Using devtools for Lazy People

Barry Rowlingson

Developing packages for R (they're not libraries) has in the past been tiresome, requiring a loop of edit/build/start R/install/test until sick. The devtools package not only makes building packages easy but is also useful for managing all your R code in a neat and tidy way.

TL;DR - or, for very lazy people

Make a folder called MyCode with a DESCRIPTION file. Make a subfolder called R. Put R code in .R files in there. Edit, load_all("MyCode"), use the functions.

Introduction

Very few people are taught good practice with R. They are shown the command line, run a few functions, then start editing files and sourcing them in. Some people write complete 'scripts' containing all their code in one big chunk, or they divide them up into separate functions and use source to load them in. Or they are constantly cutting and pasting chunks from files in editors, or worse still, MS Word.
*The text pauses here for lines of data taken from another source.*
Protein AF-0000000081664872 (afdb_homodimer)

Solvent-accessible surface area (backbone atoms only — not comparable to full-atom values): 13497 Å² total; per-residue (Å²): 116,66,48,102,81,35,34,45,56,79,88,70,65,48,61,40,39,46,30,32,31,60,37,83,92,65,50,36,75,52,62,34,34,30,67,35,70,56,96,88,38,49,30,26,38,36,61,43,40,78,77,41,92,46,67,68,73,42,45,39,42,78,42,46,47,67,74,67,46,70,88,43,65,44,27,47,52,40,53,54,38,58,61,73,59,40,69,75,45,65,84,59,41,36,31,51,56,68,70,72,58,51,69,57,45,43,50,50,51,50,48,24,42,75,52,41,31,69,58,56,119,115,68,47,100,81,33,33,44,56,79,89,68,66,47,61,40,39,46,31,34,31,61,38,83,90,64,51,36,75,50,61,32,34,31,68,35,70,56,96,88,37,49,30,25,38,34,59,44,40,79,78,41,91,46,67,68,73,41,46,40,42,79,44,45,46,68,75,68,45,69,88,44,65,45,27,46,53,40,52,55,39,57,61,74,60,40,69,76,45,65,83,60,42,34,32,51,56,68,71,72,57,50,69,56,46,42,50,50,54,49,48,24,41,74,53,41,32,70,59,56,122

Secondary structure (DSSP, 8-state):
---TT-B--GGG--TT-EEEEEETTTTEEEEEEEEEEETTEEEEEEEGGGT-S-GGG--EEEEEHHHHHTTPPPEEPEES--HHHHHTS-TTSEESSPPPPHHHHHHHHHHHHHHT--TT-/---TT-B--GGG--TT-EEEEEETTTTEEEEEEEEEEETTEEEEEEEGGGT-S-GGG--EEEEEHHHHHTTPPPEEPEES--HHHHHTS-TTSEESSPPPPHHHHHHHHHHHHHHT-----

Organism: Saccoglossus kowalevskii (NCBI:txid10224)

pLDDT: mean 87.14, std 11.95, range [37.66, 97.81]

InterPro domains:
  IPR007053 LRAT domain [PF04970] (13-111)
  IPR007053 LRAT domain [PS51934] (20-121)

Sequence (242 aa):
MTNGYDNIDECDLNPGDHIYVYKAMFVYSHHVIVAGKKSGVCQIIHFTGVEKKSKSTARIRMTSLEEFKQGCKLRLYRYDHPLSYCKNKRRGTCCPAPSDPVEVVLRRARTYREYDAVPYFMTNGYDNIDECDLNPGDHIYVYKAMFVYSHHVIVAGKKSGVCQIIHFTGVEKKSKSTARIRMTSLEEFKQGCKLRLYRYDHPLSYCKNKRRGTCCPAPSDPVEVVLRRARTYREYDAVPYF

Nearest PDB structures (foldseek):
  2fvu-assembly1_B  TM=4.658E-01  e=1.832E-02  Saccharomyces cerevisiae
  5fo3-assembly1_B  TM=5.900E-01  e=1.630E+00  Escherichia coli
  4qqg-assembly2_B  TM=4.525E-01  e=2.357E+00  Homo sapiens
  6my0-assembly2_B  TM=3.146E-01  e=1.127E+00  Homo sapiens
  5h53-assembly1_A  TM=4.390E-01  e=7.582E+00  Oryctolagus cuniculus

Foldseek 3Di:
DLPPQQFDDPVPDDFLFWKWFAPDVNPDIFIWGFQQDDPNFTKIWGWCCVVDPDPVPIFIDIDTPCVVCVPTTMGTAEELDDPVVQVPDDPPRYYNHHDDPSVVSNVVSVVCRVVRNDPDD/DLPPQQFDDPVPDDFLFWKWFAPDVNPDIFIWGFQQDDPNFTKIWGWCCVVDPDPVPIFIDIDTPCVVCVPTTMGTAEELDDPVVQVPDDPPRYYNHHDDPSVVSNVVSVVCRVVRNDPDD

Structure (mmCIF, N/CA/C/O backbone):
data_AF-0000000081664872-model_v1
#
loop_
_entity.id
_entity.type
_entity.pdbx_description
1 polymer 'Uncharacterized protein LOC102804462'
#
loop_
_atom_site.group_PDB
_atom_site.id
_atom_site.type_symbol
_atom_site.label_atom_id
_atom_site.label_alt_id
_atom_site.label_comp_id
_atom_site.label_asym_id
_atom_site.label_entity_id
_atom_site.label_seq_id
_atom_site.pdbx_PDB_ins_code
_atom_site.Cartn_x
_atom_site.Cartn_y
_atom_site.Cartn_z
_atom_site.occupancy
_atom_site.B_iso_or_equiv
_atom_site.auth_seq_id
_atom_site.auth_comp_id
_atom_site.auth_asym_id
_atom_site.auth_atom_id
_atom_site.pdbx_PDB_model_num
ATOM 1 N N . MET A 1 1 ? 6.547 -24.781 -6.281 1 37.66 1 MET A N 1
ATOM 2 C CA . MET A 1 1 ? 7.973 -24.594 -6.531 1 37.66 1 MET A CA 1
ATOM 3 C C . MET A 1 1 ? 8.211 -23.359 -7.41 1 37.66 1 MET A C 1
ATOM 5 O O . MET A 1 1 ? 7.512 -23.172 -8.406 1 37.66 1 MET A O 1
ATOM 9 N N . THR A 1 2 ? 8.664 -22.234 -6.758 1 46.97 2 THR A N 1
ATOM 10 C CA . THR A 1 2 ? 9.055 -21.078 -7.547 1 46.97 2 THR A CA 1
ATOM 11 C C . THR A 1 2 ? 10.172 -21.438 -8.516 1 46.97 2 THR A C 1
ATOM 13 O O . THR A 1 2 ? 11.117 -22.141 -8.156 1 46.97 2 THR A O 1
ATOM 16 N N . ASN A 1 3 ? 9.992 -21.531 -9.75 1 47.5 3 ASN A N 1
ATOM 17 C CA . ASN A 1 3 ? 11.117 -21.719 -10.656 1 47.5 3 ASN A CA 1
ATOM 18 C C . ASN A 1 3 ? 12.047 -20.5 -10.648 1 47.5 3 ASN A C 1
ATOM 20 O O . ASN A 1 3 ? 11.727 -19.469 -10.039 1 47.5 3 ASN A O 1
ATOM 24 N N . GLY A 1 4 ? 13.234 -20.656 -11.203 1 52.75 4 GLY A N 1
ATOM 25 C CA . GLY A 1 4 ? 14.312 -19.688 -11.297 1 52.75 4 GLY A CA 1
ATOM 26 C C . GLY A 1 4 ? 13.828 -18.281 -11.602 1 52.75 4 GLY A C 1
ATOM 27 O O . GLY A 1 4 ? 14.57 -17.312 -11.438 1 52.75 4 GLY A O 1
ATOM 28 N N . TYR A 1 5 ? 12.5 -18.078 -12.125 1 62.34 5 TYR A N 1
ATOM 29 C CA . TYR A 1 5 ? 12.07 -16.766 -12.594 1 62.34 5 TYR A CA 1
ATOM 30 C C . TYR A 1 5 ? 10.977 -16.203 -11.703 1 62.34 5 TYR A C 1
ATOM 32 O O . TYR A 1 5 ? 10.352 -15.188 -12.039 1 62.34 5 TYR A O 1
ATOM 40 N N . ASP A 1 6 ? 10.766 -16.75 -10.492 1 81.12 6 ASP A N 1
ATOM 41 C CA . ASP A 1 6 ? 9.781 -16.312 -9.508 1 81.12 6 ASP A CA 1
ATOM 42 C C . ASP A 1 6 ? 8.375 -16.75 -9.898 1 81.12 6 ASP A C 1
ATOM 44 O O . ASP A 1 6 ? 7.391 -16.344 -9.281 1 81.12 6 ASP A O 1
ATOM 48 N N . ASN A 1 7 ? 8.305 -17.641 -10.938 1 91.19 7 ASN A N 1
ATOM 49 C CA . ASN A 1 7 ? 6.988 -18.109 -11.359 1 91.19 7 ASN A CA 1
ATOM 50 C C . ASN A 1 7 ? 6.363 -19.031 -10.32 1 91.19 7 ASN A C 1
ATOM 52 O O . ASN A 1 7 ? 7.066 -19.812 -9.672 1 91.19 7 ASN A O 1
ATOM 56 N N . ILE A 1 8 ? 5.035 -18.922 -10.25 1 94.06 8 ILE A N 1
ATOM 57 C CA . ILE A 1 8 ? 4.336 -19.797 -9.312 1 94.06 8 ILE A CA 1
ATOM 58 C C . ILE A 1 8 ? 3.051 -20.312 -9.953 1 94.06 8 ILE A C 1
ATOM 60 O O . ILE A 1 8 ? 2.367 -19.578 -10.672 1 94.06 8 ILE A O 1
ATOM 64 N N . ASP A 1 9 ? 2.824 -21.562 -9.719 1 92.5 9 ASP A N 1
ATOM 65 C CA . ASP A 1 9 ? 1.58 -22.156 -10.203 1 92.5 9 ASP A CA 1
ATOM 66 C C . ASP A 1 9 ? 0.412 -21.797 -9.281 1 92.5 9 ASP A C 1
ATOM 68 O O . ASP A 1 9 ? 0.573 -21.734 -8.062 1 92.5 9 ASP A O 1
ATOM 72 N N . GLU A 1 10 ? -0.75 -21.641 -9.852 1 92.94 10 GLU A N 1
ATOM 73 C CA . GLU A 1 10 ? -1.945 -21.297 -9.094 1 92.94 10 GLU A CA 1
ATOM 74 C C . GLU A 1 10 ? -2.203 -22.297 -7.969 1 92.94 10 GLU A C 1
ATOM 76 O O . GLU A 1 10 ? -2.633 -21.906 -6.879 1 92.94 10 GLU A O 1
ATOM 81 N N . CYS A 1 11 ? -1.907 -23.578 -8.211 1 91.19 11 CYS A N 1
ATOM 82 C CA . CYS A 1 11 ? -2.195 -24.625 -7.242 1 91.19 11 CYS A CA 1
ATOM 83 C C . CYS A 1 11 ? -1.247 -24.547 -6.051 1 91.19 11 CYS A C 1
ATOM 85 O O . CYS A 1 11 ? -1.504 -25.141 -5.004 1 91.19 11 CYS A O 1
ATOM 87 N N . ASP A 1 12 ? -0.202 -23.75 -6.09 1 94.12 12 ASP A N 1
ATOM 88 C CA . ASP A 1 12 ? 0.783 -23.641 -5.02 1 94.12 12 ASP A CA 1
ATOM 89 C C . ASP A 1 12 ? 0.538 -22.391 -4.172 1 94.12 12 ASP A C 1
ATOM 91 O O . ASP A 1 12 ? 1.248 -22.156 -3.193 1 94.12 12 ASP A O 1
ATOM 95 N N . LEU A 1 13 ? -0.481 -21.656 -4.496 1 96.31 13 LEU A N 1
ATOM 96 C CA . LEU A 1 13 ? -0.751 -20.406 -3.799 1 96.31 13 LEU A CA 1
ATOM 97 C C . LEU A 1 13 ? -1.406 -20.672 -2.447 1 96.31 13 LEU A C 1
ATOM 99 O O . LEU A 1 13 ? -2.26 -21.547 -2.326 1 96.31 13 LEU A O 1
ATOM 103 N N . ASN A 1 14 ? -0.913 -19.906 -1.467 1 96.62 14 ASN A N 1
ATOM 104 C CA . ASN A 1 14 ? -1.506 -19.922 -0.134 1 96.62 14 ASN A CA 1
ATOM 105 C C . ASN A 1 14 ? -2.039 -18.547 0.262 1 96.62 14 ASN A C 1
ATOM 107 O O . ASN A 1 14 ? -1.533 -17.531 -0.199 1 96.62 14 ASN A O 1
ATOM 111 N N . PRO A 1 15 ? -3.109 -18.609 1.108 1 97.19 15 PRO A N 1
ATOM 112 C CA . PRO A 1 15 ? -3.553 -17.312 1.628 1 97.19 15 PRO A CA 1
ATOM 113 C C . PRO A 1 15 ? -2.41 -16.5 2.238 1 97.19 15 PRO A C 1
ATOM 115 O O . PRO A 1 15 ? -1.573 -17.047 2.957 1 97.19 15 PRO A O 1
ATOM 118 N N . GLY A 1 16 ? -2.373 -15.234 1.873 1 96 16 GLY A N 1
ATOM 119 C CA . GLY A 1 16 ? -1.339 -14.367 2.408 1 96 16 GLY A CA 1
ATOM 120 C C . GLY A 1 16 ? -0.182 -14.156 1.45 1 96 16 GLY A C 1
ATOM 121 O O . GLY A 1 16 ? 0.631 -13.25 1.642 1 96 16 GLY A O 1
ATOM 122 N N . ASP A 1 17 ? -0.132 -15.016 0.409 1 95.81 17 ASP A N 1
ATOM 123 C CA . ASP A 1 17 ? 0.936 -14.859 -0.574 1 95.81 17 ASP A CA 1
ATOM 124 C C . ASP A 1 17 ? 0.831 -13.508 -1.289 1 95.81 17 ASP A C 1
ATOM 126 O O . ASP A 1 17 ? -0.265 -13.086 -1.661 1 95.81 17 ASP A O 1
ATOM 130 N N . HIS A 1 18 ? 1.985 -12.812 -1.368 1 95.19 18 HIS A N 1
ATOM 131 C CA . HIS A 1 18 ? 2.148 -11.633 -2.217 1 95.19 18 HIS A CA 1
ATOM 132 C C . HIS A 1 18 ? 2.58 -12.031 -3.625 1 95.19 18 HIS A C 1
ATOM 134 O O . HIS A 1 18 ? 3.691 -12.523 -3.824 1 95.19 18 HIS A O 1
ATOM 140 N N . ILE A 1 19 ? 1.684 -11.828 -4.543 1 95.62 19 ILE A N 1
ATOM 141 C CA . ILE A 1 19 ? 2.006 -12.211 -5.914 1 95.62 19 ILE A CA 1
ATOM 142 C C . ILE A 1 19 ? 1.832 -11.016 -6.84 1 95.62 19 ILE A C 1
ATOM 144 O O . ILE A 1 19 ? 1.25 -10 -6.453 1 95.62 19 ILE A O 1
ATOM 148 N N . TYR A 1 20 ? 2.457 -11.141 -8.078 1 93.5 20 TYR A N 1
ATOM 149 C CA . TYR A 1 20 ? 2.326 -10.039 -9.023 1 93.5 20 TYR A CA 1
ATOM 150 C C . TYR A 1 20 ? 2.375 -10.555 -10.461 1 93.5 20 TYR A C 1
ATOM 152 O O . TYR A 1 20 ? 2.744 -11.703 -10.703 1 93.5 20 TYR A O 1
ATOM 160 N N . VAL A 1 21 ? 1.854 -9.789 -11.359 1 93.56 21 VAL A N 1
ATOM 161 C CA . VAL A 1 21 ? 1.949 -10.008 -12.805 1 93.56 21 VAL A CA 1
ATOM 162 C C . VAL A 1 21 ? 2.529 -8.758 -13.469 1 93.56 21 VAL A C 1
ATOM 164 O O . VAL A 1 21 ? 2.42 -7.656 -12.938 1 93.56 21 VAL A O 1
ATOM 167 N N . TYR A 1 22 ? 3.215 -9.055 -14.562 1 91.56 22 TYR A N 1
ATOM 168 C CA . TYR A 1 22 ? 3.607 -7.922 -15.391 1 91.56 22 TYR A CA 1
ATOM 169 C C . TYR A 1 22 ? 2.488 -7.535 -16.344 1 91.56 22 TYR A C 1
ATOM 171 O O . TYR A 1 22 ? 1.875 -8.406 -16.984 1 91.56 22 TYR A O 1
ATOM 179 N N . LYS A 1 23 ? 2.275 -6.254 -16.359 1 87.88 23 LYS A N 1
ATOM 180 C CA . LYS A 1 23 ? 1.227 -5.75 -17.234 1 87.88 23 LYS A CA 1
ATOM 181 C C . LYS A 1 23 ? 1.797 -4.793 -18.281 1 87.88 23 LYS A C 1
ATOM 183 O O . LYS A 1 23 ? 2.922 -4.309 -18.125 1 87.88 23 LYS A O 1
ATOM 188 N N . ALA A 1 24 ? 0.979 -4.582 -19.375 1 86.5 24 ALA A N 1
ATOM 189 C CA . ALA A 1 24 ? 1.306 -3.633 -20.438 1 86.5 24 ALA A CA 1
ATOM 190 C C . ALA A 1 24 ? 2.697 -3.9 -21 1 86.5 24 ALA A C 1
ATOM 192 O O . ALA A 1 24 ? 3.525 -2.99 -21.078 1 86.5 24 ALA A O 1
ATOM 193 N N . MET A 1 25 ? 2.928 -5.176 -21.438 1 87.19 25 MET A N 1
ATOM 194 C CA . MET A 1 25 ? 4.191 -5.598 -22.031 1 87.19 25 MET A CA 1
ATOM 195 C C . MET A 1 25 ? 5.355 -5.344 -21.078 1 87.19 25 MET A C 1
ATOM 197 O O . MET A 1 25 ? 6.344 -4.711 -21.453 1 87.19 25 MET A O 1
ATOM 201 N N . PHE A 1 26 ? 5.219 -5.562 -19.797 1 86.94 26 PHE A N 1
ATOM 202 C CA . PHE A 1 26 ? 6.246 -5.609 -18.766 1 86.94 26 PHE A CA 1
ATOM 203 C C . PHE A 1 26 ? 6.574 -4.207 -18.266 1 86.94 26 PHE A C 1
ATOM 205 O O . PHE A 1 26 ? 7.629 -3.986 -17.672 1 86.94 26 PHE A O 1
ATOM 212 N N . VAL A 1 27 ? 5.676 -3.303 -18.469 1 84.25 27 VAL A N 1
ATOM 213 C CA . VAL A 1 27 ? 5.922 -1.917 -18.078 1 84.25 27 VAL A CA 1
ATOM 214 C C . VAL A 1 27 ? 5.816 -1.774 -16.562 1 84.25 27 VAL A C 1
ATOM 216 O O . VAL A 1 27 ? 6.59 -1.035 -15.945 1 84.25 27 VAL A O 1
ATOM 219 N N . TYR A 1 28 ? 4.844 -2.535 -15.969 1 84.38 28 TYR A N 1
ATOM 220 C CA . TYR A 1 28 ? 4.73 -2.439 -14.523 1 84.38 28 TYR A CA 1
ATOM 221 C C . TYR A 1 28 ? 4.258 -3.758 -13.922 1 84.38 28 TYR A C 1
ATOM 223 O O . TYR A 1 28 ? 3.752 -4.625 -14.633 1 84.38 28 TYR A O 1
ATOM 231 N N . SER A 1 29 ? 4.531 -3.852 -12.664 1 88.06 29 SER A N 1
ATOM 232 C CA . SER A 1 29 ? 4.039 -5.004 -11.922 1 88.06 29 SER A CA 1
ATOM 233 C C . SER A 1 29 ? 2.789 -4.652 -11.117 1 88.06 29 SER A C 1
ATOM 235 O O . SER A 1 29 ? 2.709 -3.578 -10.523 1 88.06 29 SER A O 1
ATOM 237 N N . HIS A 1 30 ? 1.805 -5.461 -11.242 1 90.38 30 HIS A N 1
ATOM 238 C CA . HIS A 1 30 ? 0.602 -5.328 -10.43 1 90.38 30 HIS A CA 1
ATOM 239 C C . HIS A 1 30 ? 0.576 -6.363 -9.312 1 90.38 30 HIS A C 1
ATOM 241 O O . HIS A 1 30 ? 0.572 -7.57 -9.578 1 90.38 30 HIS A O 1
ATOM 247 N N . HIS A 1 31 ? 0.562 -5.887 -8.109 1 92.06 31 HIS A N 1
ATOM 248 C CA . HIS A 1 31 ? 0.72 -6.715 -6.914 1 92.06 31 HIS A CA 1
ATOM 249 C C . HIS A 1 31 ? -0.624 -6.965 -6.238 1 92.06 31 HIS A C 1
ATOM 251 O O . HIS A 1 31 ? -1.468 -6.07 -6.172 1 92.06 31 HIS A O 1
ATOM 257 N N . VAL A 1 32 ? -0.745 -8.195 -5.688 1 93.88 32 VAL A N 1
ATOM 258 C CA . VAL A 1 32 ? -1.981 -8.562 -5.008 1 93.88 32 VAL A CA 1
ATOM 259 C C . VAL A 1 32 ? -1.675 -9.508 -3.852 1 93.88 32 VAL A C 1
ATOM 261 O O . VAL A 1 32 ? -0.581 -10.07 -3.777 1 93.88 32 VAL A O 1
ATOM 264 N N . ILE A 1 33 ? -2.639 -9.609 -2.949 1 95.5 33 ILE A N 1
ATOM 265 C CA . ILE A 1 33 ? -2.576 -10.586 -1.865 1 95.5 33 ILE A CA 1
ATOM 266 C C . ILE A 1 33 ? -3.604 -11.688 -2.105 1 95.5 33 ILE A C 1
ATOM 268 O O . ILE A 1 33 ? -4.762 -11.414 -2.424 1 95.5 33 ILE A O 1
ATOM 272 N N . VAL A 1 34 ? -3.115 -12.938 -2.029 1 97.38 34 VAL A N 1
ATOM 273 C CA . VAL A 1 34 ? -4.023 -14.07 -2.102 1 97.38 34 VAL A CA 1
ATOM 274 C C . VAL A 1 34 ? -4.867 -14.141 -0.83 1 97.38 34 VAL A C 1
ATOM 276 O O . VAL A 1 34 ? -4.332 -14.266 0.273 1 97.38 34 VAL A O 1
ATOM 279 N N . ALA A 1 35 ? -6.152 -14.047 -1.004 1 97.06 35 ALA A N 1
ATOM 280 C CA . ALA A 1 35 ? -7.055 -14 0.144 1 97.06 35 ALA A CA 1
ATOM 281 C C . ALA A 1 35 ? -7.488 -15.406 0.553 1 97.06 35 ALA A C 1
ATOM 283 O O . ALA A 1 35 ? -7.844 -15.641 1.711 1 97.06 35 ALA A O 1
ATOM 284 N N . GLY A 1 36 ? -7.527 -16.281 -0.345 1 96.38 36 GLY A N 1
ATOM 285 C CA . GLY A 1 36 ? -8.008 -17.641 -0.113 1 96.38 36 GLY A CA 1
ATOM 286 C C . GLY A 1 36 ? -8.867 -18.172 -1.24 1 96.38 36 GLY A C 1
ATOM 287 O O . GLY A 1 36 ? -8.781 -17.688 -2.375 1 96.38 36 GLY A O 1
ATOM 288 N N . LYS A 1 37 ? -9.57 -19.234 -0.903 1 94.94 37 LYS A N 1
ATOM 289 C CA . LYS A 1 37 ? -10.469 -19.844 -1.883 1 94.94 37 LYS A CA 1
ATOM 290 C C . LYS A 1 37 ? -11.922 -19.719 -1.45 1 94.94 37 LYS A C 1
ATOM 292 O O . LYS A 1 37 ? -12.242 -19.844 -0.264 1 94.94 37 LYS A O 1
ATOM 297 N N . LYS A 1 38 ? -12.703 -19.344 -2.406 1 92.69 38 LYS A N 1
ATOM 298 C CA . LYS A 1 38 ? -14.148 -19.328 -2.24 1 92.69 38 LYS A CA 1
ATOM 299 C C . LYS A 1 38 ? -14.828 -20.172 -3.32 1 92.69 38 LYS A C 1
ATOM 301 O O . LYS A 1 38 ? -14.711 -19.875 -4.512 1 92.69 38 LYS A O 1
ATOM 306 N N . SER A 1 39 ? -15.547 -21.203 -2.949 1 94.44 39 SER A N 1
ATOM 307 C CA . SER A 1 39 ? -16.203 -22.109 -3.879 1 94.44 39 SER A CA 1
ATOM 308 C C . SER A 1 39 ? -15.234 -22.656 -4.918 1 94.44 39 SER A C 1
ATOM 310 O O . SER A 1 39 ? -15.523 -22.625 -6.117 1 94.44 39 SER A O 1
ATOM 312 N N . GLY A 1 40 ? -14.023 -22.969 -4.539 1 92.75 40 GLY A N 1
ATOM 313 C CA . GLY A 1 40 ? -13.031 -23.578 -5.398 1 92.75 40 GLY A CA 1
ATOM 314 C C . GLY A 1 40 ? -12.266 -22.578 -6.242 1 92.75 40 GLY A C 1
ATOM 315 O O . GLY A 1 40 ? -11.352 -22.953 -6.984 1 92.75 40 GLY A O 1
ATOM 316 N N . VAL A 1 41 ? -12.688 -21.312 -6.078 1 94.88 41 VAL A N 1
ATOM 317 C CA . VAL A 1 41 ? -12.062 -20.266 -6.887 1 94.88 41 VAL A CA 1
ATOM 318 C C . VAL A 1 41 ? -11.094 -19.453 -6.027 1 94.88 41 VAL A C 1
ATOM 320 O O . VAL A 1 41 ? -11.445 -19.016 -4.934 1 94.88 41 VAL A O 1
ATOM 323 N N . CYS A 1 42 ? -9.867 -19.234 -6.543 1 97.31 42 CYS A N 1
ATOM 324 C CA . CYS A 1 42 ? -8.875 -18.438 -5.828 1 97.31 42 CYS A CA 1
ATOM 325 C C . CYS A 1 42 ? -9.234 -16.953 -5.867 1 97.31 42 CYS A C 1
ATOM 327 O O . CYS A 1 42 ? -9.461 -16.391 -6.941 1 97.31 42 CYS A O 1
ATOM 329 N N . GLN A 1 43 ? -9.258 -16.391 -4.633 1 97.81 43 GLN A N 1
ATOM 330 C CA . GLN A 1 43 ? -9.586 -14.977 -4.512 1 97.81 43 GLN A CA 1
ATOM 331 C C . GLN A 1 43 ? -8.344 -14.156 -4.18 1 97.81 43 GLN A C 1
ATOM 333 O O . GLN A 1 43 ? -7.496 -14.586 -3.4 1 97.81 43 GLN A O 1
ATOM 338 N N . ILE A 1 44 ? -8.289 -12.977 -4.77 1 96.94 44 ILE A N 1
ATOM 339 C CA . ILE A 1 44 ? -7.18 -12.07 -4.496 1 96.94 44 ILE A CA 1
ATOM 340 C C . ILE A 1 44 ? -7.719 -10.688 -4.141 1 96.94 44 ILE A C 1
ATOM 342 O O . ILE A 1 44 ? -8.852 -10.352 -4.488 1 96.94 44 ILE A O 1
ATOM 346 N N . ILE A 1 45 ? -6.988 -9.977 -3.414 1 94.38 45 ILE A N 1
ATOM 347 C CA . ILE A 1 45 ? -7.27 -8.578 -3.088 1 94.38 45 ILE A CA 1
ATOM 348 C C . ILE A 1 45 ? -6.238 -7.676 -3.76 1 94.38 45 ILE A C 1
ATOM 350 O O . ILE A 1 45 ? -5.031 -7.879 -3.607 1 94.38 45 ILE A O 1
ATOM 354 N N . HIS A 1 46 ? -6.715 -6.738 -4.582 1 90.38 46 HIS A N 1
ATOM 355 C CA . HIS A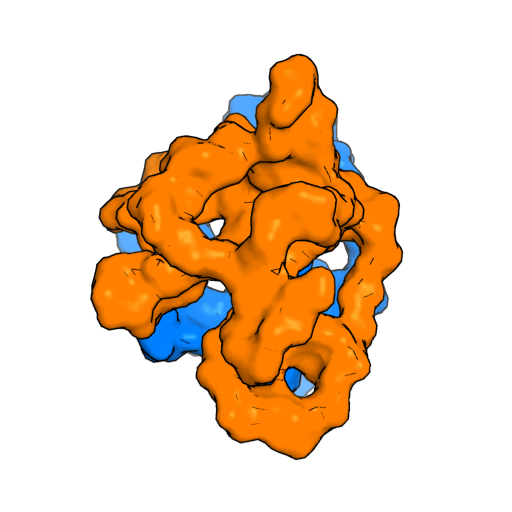 1 46 ? -5.785 -5.863 -5.293 1 90.38 46 HIS A CA 1
ATOM 356 C C . HIS A 1 46 ? -6.336 -4.441 -5.391 1 90.38 46 HIS A C 1
ATOM 358 O O . HIS A 1 46 ? -7.527 -4.215 -5.18 1 90.38 46 HIS A O 1
ATOM 364 N N . PHE A 1 47 ? -5.43 -3.551 -5.555 1 84.38 47 PHE A N 1
ATOM 365 C CA . PHE A 1 47 ? -5.762 -2.152 -5.801 1 84.38 47 PHE A CA 1
ATOM 366 C C . PHE A 1 47 ? -5.906 -1.887 -7.293 1 84.38 47 PHE A C 1
ATOM 368 O O . PHE A 1 47 ? -4.973 -2.127 -8.062 1 84.38 47 PHE A O 1
ATOM 375 N N . THR A 1 48 ? -7.051 -1.351 -7.723 1 81.25 48 THR A N 1
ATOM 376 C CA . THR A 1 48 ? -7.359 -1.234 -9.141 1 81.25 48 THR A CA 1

Eventually the user has several source code files, with assorted dependencies, needs to source them in a particular order whenever something has changed, eventually ending up with one master file that just sources everything else:

# master file
source("somefunctions.R")
source("anotherThing.R")
source("datafunctions.R")
data = readMyData("file.dat")
analysis = analyse(data)

Ideally all your code would be in a package, and you could edit and use the code in that package easily. Some ad-hoc methods exist for managing code in a folder, and loading it into a position on the search path so that it doesn't appear in ls() listings. These methods are a bit hacky. Luckily devtools can help us, and in a way that is a stepping stone to building real packages. It also works with compiled code. There is very little extra overhead required.

Devtools

First create a folder for your code, below your working directory, and create a folder in there called R. The following snippet should work in any operating system, or just use your operating systems GUI or command line to make it:

dir.create("MyCode")
dir.create(file.path("MyCode", "R"))

Now we can use devtools to attach this in a way similar to a package:

library(devtools)
load_all("MyCode")
## Error: No DESCRIPTION file found in
## /home/nobackup/rowlings/Downloads/Devtools/MyCode

This fails because we don't have a DESCRIPTION file. Let's create one:

write.dcf(list(Package = "MyCode", Title = "My Code for this project", Description = "To tackle this problem", 
    Version = "0.0", License = "For my eyes only", Author = "Barry Rowlingson <bsr@example.com>", 
    Maintainer = "Barry Rowlingson <bsr@example.com>"), file = file.path("MyCode", 
    "DESCRIPTION"))

load_all("MyCode")
## Loading MyCode

All those fields are required. You can also create this file in an editor.

So what have we done now? Let's see what's on the search path:

search()
##  [1] ".GlobalEnv"        "package:MyCode"    "package:devtools" 
##  [4] "package:knitr"     "package:stats"     "package:graphics" 
##  [7] "package:grDevices" "package:utils"     "package:datasets" 
## [10] "package:methods"   "Autoloads"         "package:base"

You should see that your MyCode now appears as a package on the search path. But we haven't written any code yet, so there's nothing in it.

All your R code goes into the R folder. I'll create two little functions in two files. Use your favourite editor to create them if you want.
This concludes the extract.